* **Given data**
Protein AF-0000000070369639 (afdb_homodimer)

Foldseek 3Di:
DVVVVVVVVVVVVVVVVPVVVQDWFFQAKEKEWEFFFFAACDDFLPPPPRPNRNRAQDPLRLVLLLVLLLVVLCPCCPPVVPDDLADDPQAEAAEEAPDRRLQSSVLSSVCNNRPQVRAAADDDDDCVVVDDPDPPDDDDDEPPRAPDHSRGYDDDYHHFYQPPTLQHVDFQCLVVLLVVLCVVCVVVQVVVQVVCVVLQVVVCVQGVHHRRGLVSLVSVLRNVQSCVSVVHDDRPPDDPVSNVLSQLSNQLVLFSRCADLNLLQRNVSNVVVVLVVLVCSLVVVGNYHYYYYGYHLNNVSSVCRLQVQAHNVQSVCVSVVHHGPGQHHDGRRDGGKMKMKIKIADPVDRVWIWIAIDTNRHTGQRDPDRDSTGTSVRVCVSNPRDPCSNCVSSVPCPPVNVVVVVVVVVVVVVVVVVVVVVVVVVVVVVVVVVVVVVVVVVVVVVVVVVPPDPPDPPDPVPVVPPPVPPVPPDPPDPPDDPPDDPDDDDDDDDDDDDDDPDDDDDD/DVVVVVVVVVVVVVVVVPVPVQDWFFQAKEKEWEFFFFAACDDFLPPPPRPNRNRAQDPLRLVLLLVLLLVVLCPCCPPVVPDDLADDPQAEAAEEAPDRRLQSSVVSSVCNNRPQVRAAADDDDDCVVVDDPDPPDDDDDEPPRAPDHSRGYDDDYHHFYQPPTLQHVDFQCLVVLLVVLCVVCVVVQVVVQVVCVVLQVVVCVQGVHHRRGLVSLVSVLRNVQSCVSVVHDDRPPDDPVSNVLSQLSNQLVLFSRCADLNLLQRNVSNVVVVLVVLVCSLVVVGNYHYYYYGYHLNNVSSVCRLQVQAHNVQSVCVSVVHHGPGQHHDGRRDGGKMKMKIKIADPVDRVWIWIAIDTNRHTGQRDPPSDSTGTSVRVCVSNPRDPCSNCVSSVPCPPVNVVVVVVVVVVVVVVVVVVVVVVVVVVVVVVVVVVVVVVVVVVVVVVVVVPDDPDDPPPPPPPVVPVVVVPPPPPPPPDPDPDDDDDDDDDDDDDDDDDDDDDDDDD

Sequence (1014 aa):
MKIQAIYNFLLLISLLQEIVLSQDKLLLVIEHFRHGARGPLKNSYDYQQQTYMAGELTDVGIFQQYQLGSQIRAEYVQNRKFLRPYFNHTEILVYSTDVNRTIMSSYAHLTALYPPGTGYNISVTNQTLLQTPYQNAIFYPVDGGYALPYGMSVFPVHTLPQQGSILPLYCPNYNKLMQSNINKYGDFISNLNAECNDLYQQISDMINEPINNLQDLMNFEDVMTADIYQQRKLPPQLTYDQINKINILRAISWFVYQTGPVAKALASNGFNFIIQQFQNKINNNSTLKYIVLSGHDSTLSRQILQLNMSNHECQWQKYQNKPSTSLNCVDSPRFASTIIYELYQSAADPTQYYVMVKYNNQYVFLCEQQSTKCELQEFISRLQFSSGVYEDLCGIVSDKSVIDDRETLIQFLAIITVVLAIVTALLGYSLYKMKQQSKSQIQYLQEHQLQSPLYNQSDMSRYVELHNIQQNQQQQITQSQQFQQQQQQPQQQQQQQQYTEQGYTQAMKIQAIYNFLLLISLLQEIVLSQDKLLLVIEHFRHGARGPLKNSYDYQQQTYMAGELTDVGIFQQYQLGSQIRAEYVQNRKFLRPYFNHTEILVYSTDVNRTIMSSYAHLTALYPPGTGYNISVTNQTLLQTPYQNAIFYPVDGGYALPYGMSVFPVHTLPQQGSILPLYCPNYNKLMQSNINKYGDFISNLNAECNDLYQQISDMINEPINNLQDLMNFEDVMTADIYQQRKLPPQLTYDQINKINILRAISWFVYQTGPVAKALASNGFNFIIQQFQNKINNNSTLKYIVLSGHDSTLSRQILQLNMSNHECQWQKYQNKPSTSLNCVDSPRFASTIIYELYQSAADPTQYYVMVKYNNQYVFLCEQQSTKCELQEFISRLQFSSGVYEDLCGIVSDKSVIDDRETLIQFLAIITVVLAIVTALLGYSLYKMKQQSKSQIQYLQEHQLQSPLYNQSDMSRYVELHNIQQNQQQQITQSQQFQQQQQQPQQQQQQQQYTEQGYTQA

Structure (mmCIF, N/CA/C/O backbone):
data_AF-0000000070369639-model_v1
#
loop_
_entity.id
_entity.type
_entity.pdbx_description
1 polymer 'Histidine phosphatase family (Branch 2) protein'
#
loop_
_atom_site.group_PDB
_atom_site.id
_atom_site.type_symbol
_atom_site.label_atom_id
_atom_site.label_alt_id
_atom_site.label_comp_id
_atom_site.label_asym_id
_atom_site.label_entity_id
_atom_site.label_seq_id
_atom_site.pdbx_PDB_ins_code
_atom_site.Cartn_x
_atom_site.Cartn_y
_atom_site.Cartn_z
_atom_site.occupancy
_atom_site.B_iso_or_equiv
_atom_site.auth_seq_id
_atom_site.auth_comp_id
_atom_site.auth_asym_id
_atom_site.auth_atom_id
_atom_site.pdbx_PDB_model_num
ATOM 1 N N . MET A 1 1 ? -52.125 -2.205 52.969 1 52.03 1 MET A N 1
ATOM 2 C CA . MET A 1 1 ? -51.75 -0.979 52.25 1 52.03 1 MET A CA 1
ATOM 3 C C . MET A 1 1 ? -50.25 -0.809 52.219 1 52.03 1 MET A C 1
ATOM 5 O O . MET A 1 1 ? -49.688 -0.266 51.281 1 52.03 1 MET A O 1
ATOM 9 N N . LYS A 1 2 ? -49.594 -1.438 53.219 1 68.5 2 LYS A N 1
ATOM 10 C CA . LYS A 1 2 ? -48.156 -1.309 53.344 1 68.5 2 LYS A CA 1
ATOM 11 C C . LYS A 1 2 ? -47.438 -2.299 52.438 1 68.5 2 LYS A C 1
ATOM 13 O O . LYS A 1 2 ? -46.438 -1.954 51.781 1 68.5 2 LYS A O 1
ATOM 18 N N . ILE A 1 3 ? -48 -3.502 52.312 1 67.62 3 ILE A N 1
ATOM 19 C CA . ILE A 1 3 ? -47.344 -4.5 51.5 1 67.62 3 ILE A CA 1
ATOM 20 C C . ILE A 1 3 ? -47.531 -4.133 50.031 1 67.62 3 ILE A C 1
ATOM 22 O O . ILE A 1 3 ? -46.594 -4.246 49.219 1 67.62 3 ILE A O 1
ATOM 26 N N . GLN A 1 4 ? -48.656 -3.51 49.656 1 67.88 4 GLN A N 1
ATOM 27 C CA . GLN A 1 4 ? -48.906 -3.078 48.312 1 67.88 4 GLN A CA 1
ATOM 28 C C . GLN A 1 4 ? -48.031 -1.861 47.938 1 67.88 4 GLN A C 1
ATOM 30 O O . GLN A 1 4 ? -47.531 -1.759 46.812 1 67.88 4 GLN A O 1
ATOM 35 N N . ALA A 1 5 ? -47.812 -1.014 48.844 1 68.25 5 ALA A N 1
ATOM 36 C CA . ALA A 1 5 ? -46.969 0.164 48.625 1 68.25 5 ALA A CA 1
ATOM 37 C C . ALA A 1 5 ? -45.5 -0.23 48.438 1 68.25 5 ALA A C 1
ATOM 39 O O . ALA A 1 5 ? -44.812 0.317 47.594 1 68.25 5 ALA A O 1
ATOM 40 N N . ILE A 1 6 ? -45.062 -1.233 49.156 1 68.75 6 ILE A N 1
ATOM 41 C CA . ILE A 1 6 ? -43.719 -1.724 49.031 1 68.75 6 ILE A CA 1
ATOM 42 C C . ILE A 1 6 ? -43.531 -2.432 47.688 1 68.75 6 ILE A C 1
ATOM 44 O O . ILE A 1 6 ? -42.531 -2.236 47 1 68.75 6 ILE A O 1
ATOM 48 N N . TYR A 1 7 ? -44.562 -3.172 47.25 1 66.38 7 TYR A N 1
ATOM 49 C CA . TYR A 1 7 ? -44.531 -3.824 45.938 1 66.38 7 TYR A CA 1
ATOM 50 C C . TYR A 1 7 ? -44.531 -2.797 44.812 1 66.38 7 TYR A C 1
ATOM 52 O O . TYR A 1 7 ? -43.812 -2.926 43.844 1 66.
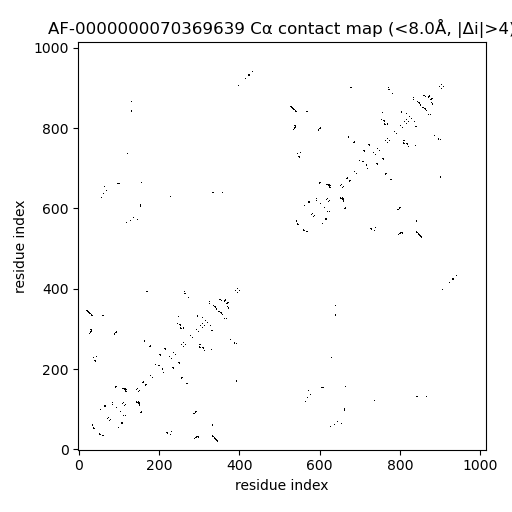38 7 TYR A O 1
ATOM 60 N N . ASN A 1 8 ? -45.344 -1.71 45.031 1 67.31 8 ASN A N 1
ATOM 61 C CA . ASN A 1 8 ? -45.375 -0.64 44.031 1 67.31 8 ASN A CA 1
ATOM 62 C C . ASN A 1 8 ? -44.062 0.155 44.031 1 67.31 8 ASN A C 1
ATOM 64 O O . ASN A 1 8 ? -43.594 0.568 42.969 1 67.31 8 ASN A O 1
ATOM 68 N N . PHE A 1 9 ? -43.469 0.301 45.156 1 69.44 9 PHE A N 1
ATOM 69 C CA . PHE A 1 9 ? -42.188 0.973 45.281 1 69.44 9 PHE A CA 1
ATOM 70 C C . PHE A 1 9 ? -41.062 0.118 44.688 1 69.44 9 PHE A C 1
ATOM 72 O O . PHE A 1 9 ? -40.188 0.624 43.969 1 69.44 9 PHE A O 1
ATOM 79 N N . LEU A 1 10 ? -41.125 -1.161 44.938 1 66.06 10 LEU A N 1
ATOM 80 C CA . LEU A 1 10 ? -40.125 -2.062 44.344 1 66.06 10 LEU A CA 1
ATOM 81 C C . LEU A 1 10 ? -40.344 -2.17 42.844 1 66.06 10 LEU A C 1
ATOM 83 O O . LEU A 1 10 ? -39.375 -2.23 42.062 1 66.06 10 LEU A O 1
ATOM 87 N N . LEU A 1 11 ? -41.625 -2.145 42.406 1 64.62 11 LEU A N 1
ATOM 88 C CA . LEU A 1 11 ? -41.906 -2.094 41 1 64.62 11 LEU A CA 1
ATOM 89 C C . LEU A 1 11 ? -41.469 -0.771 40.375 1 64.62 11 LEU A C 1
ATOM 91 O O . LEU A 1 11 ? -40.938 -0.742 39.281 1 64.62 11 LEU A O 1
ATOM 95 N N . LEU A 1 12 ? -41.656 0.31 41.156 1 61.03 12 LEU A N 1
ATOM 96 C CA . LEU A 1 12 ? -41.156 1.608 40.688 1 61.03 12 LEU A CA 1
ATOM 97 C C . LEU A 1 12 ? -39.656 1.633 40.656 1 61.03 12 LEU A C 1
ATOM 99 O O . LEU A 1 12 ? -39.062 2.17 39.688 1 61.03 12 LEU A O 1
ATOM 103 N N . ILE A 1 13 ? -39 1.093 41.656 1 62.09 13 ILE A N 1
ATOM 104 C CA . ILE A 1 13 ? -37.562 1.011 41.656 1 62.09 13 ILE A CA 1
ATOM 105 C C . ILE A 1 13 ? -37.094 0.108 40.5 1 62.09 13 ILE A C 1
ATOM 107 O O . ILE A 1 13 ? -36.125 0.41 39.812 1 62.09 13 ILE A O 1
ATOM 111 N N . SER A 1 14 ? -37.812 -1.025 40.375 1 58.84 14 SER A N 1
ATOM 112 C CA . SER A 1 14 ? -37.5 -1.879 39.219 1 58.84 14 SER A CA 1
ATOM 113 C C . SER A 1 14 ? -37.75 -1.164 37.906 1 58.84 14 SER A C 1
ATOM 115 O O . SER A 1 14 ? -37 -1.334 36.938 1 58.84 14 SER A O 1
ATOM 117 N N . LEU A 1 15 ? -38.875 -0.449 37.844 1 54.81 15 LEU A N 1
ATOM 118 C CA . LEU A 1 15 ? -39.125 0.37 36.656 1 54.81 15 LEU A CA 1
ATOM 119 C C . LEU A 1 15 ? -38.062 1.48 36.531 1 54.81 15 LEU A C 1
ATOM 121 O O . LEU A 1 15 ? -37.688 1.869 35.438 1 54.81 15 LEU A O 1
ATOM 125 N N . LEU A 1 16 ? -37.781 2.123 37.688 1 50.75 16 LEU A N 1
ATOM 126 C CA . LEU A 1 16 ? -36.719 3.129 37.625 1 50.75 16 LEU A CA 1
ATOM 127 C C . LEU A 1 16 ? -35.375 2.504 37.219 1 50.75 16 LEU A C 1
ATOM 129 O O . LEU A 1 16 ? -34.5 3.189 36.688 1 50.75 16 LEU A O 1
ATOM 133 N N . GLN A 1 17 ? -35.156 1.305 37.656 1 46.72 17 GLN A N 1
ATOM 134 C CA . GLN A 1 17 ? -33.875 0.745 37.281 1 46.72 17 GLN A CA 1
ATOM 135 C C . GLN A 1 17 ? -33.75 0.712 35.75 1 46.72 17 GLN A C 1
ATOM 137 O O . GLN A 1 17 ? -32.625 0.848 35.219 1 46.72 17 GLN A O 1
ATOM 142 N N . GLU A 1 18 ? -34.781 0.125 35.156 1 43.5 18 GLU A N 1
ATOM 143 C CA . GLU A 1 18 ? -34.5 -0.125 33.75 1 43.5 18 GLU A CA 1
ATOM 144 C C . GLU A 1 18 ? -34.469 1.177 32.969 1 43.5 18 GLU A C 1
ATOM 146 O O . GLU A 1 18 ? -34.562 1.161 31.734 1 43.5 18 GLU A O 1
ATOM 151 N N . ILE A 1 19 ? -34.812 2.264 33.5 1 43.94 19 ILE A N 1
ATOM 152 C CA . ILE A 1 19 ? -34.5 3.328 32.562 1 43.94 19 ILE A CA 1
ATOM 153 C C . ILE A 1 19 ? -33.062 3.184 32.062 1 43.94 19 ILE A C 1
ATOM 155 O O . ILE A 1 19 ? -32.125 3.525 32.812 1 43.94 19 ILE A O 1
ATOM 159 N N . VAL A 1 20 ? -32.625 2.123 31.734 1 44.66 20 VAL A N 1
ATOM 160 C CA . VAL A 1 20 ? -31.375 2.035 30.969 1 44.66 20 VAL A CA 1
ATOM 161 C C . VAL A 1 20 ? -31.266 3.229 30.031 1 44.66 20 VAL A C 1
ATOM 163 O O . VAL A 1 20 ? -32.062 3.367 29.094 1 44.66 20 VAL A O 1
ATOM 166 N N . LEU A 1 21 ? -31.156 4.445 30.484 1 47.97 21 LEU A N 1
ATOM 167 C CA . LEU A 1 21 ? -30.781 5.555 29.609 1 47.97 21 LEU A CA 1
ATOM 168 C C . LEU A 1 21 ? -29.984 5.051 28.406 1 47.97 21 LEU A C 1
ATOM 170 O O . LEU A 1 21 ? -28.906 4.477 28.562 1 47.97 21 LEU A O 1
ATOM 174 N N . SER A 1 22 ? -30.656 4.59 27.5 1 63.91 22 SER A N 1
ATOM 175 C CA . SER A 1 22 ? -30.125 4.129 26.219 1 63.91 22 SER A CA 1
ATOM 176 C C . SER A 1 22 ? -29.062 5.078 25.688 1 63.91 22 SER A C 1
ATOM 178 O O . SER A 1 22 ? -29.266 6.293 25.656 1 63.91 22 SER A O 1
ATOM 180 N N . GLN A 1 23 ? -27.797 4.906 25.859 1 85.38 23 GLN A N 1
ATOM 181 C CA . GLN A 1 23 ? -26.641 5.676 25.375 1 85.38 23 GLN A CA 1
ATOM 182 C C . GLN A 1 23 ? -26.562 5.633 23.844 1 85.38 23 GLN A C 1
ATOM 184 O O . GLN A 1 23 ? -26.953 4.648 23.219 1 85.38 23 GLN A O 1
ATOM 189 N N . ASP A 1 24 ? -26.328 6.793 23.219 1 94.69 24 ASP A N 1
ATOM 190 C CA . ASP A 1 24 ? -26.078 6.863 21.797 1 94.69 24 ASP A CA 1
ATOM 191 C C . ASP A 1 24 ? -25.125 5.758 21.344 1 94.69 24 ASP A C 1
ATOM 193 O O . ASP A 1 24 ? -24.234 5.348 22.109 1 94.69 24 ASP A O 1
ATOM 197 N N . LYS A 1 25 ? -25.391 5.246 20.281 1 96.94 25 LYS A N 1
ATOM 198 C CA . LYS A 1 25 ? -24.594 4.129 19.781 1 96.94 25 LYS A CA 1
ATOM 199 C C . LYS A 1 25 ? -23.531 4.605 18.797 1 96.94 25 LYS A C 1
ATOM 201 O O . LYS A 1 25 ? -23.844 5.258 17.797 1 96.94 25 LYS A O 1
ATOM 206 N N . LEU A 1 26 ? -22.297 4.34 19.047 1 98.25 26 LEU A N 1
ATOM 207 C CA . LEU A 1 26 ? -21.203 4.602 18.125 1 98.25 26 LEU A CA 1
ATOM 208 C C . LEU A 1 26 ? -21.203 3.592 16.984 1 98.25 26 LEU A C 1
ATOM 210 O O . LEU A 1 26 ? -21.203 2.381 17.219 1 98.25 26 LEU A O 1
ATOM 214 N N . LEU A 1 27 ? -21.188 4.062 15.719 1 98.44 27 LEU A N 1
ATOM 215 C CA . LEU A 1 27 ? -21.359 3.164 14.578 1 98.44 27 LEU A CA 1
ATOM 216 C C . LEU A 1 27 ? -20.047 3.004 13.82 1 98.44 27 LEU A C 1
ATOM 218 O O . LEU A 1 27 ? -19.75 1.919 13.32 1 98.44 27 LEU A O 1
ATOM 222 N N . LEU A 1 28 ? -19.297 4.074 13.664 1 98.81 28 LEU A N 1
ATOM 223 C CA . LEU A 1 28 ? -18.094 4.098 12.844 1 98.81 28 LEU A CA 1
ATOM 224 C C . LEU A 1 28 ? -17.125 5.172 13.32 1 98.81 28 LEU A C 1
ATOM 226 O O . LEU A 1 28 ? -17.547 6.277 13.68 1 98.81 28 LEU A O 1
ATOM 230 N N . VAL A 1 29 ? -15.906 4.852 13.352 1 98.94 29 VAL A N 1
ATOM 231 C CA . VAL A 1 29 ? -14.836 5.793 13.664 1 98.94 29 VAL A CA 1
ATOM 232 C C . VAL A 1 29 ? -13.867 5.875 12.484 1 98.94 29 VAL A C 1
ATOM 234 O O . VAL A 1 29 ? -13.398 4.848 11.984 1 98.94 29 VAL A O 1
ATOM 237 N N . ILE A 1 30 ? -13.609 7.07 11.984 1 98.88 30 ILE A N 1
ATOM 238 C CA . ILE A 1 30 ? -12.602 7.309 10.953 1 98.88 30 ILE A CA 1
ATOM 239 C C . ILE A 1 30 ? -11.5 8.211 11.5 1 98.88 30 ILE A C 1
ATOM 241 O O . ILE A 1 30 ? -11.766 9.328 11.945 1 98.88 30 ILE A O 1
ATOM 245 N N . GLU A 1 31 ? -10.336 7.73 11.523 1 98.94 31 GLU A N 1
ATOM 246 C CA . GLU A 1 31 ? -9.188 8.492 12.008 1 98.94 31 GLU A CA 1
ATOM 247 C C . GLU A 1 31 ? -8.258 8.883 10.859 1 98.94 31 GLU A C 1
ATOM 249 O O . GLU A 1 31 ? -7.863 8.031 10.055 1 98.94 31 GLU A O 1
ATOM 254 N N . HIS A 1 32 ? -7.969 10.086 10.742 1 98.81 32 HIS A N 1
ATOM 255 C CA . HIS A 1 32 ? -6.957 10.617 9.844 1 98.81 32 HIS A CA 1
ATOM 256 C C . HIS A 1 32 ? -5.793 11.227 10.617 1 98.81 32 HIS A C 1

* **Work instruction**
Working from the material above, restate word for word the lines between the line with "ATOM 241 O O" and the line with "ATOM 247 C C", both included, and only those.

* **Answer space**
ATOM 241 O O . ILE A 1 30 ? -11.766 9.328 11.945 1 98.88 30 ILE A O 1
ATOM 245 N N . GLU A 1 31 ? -10.336 7.73 11.523 1 98.94 31 GLU A N 1
ATOM 246 C CA . GLU A 1 31 ? -9.188 8.492 12.008 1 98.94 31 GLU A CA 1
ATOM 247 C C . GLU A 1 31 ? -8.258 8.883 10.859 1 98.94 31 GLU A C 1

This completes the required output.